> _Data in this exercise_
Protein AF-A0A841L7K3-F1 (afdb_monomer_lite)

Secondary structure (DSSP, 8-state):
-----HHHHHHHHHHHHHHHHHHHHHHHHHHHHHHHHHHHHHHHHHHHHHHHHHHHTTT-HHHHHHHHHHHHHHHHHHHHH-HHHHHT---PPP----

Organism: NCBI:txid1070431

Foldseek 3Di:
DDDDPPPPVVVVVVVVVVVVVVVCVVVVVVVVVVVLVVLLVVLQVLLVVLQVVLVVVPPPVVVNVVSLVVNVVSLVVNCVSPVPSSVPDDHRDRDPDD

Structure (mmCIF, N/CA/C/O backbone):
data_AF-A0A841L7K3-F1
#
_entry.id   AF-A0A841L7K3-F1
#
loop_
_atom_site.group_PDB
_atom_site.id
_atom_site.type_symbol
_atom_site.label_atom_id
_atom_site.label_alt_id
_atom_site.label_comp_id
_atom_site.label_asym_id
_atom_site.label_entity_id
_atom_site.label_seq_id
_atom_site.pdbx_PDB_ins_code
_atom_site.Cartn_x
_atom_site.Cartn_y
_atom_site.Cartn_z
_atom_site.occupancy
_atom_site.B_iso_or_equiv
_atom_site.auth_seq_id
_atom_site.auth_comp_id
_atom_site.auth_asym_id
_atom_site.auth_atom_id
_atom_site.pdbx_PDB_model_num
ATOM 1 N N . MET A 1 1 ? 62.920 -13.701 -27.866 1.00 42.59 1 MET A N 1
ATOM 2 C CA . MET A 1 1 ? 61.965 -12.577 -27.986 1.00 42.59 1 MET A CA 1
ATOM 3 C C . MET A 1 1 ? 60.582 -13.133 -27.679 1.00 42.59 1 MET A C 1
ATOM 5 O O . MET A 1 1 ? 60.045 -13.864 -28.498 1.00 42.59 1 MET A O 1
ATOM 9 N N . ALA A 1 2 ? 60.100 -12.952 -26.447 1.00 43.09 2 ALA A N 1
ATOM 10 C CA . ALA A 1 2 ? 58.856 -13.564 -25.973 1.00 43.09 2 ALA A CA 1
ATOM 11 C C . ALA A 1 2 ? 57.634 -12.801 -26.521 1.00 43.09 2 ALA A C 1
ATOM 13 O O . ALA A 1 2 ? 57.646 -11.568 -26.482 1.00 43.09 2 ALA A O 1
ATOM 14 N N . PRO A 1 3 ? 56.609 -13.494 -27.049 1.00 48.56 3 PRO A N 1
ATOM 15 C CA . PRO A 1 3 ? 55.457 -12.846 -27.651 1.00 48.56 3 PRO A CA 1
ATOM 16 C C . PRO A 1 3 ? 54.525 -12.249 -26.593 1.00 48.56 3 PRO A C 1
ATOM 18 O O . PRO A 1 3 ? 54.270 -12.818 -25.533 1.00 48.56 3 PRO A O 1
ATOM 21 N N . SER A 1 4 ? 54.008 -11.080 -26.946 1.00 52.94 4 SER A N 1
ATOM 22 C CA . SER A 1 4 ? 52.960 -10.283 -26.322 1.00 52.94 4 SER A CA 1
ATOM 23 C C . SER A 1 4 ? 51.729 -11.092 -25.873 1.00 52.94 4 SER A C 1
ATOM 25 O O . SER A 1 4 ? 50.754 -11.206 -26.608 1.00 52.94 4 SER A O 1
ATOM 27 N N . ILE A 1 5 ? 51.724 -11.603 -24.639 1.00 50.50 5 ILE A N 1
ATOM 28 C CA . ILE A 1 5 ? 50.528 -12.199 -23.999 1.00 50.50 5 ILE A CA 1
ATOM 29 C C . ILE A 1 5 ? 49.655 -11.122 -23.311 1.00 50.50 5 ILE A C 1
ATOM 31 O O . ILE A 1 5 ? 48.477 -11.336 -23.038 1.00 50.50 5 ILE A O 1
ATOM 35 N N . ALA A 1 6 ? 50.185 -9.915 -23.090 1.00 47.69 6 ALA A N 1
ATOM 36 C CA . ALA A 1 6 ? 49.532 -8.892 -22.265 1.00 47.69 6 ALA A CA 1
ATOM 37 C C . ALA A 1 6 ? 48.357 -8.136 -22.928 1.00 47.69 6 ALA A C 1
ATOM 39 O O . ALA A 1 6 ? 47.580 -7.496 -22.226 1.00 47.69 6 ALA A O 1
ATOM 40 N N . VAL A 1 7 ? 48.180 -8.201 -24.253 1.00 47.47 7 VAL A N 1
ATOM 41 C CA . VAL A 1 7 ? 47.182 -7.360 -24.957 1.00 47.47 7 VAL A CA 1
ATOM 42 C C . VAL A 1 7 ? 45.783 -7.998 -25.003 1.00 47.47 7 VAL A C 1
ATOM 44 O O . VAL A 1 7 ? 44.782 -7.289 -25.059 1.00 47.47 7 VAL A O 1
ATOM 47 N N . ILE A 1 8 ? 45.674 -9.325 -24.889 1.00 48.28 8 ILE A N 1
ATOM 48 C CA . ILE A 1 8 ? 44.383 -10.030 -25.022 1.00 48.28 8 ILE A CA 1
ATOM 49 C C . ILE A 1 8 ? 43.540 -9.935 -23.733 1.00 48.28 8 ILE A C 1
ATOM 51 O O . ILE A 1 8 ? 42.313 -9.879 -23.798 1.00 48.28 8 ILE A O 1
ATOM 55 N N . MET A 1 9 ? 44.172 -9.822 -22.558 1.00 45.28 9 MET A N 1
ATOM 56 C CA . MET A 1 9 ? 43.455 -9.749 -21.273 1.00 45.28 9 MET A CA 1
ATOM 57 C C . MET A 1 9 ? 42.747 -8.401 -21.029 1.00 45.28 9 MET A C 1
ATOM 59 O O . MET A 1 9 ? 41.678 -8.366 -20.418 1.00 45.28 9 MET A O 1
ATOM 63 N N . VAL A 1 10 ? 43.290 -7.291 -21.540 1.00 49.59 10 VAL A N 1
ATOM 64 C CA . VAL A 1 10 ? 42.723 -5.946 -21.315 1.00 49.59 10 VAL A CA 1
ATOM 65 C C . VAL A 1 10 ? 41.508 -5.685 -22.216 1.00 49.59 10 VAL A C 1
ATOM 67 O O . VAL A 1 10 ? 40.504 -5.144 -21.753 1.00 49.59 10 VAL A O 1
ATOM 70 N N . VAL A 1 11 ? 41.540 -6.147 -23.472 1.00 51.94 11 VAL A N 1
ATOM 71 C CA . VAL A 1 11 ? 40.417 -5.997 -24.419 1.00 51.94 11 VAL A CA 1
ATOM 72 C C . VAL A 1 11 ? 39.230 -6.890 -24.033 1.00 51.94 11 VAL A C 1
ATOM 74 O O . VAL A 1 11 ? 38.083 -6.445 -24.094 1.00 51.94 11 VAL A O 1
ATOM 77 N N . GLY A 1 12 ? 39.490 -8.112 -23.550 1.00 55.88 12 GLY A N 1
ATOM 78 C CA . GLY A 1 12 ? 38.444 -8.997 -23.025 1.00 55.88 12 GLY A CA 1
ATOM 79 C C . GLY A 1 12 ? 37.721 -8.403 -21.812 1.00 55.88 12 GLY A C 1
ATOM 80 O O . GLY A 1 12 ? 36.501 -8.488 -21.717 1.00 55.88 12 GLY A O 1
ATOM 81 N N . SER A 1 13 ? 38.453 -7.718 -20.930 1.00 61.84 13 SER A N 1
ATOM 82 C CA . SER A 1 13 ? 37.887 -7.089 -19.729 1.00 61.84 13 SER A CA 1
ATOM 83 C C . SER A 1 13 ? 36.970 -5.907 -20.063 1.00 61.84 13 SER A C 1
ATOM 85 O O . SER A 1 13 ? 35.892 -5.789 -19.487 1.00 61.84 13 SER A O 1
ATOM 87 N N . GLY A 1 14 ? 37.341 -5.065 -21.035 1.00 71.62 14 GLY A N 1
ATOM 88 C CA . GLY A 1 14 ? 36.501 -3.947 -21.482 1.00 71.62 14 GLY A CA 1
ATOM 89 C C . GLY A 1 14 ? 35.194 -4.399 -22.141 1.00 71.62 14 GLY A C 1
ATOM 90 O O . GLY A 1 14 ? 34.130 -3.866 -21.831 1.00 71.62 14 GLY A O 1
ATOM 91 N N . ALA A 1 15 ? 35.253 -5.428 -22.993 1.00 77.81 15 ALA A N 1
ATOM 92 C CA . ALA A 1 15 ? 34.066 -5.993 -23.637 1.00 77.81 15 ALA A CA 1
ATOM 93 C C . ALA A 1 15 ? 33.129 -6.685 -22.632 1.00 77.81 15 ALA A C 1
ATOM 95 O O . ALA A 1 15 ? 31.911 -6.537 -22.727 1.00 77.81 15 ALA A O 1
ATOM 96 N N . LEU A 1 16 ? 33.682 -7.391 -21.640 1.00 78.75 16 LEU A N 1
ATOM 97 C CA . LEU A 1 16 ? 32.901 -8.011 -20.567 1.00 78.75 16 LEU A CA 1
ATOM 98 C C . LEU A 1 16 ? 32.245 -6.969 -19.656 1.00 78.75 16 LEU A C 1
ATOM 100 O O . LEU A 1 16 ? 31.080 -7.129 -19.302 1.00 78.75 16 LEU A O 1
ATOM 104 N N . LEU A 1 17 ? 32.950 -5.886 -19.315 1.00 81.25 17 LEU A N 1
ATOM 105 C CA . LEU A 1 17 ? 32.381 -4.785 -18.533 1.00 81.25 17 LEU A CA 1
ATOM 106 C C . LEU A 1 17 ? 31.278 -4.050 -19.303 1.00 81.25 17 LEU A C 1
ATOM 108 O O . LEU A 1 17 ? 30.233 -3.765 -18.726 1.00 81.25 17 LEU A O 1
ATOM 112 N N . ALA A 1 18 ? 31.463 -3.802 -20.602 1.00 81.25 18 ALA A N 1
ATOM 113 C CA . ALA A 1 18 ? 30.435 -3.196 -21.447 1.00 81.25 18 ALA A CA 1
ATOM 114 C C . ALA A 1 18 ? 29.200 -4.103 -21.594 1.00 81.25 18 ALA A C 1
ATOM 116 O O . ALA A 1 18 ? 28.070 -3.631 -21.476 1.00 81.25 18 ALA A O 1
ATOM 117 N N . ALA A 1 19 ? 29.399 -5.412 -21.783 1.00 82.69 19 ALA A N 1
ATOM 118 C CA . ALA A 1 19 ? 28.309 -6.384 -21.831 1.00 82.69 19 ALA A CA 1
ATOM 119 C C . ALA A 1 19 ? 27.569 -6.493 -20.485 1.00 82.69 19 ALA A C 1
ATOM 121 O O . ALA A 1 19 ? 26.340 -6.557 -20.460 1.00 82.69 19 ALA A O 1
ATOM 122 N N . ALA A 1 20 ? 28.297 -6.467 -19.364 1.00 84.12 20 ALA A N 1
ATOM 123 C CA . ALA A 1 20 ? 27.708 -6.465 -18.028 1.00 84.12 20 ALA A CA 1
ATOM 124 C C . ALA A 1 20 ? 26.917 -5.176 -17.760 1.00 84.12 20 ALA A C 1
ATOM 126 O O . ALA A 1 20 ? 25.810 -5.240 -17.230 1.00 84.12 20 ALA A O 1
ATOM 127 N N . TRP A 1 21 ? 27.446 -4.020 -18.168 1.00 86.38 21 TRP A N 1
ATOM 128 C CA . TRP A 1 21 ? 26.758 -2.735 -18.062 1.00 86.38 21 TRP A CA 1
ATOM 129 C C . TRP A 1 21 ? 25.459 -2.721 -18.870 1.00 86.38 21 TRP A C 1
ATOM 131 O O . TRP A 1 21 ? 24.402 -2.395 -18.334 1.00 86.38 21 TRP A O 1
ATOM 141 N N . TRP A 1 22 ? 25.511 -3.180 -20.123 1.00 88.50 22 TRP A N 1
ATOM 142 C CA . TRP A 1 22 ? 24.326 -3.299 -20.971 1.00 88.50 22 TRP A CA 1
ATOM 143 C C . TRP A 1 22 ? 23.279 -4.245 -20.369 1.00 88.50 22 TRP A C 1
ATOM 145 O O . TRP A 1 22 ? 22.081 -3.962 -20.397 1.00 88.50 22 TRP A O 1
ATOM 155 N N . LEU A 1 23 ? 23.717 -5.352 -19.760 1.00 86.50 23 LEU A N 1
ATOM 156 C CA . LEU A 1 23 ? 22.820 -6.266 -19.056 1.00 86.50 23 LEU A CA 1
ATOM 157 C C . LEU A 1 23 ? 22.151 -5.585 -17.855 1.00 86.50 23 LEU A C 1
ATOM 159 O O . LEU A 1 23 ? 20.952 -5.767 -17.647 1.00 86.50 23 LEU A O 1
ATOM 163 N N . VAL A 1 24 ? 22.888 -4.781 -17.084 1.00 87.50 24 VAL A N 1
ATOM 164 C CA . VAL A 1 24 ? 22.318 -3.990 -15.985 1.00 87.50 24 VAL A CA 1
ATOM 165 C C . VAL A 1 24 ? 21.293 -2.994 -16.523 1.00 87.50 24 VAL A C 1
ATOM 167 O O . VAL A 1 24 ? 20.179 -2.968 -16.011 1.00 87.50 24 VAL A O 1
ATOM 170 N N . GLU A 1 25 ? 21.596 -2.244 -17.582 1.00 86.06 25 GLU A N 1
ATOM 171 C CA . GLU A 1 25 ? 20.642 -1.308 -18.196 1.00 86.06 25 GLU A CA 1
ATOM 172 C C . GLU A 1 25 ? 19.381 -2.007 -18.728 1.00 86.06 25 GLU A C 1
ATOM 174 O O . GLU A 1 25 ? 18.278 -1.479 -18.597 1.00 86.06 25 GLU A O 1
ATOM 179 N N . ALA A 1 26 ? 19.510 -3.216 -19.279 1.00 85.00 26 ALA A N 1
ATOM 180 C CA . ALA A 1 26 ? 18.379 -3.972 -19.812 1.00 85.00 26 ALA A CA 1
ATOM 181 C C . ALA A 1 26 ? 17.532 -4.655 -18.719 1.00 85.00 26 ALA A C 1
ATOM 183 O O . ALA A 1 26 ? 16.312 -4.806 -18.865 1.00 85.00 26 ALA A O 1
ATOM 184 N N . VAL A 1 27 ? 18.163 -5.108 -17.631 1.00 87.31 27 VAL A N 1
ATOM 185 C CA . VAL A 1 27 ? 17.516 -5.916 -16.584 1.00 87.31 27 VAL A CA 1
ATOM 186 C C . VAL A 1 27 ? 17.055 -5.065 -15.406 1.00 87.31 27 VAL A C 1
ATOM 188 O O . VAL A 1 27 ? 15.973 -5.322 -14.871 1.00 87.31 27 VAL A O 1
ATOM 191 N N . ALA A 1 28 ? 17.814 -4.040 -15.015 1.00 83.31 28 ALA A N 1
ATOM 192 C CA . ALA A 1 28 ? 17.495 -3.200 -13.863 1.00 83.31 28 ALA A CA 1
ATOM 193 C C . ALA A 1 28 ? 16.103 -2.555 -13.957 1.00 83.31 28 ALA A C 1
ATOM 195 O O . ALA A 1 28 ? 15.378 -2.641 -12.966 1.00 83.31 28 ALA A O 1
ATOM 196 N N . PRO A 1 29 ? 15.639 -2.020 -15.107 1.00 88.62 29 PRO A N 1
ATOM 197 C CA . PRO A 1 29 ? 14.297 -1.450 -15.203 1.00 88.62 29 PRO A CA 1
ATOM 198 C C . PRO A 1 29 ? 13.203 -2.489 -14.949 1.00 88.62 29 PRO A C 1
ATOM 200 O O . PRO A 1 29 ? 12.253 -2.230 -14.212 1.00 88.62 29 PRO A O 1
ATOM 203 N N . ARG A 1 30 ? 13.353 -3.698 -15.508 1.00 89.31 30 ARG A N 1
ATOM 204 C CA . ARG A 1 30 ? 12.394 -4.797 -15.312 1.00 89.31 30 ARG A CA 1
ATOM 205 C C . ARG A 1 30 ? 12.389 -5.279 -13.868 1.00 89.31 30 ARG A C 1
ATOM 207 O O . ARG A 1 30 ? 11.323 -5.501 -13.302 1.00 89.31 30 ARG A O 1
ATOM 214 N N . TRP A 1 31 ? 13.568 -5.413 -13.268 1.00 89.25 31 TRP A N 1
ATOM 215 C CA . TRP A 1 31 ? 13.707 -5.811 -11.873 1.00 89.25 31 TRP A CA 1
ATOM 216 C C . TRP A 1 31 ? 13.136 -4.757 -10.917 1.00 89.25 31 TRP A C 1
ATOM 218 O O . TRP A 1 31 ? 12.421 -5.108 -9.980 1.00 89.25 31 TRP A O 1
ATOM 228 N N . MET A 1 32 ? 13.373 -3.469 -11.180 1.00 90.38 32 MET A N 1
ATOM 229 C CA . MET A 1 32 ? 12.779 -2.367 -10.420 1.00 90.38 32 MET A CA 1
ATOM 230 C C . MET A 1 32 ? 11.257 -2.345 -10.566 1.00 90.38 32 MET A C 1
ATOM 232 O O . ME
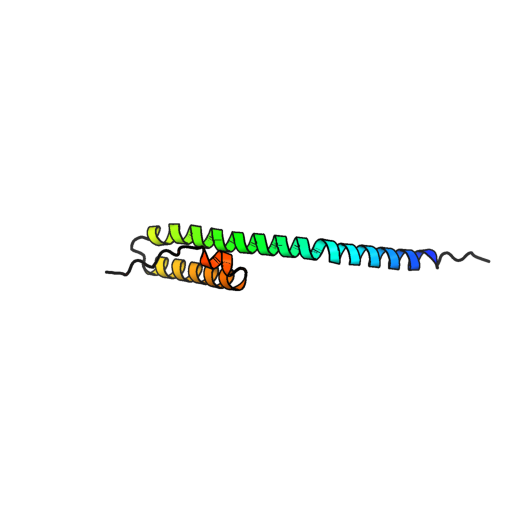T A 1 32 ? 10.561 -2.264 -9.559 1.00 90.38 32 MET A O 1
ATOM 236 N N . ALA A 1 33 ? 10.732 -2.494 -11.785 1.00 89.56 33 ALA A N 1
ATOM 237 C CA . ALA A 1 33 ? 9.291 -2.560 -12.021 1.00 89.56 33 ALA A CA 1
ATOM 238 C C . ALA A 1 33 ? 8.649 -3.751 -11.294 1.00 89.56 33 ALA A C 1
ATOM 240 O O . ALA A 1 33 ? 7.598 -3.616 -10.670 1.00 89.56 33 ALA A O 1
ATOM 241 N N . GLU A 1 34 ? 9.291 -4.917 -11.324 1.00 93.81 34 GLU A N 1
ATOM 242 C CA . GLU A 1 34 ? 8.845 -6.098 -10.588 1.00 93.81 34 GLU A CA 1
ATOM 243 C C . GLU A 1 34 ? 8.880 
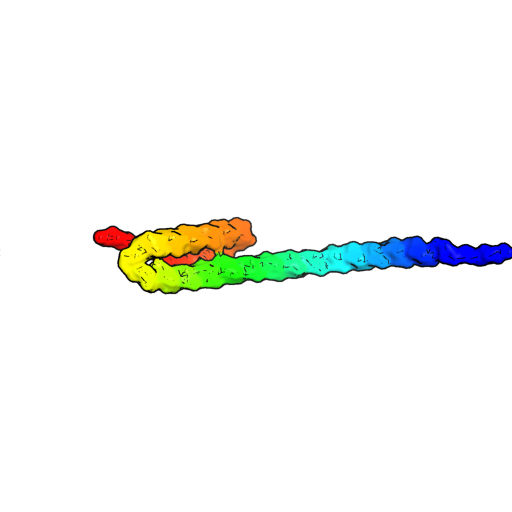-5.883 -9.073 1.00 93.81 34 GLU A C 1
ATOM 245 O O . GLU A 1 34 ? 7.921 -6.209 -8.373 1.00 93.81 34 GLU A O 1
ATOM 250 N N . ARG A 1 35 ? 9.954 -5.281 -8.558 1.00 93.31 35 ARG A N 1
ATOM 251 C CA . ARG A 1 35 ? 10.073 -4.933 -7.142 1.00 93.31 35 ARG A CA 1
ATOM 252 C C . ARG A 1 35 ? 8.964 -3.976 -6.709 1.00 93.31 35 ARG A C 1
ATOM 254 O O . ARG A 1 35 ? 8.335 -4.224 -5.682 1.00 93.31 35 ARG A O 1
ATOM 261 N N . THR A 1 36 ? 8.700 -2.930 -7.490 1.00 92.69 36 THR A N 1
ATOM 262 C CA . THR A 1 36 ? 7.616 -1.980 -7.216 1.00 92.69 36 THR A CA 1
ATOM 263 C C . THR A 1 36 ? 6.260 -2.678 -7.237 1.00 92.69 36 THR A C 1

> _Brief_
Above are the lines; repeat exactly the ones from the line containing "ATOM 163 N N" down to the line containing "ATOM 203 N N", both inclusive.

> _Response to this exercise_
ATOM 163 N N . VAL A 1 24 ? 22.888 -4.781 -17.084 1.00 87.50 24 VAL A N 1
ATOM 164 C CA . VAL A 1 24 ? 22.318 -3.990 -15.985 1.00 87.50 24 VAL A CA 1
ATOM 165 C C . VAL A 1 24 ? 21.293 -2.994 -16.523 1.00 87.50 24 VAL A C 1
ATOM 167 O O . VAL A 1 24 ? 20.179 -2.968 -16.011 1.00 87.50 24 VAL A O 1
ATOM 170 N N . GLU A 1 25 ? 21.596 -2.244 -17.582 1.00 86.06 25 GLU A N 1
ATOM 171 C CA . GLU A 1 25 ? 20.642 -1.308 -18.196 1.00 86.06 25 GLU A CA 1
ATOM 172 C C . GLU A 1 25 ? 19.381 -2.007 -18.728 1.00 86.06 25 GLU A C 1
ATOM 174 O O . GLU A 1 25 ? 18.278 -1.479 -18.597 1.00 86.06 25 GLU A O 1
ATOM 179 N N . ALA A 1 26 ? 19.510 -3.216 -19.279 1.00 85.00 26 ALA A N 1
ATOM 180 C CA . ALA A 1 26 ? 18.379 -3.972 -19.812 1.00 85.00 26 ALA A CA 1
ATOM 181 C C . ALA A 1 26 ? 17.532 -4.655 -18.719 1.00 85.00 26 ALA A C 1
ATOM 183 O O . ALA A 1 26 ? 16.312 -4.806 -18.865 1.00 85.00 26 ALA A O 1
ATOM 184 N N . VAL A 1 27 ? 18.163 -5.108 -17.631 1.00 87.31 27 VAL A N 1
ATOM 185 C CA . VAL A 1 27 ? 17.516 -5.916 -16.584 1.00 87.31 27 VAL A CA 1
ATOM 186 C C . VAL A 1 27 ? 17.055 -5.065 -15.406 1.00 87.31 27 VAL A C 1
ATOM 188 O O . VAL A 1 27 ? 15.973 -5.322 -14.871 1.00 87.31 27 VAL A O 1
ATOM 191 N N . ALA A 1 28 ? 17.814 -4.040 -15.015 1.00 83.31 28 ALA A N 1
ATOM 192 C CA . ALA A 1 28 ? 17.495 -3.200 -13.863 1.00 83.31 28 ALA A CA 1
ATOM 193 C C . ALA A 1 28 ? 16.103 -2.555 -13.957 1.00 83.31 28 ALA A C 1
ATOM 195 O O . ALA A 1 28 ? 15.378 -2.641 -12.966 1.00 83.31 28 ALA A O 1
ATOM 196 N N . PRO A 1 29 ? 15.639 -2.020 -15.107 1.00 88.62 29 PRO A N 1
ATOM 197 C CA . PRO A 1 29 ? 14.297 -1.450 -15.203 1.00 88.62 29 PRO A CA 1
ATOM 198 C C . PRO A 1 29 ? 13.203 -2.489 -14.949 1.00 88.62 29 PRO A C 1
ATOM 200 O O . PRO A 1 29 ? 12.253 -2.230 -14.212 1.00 88.62 29 PRO A O 1
ATOM 203 N N . ARG A 1 30 ? 13.353 -3.698 -15.508 1.00 89.31 30 ARG A N 1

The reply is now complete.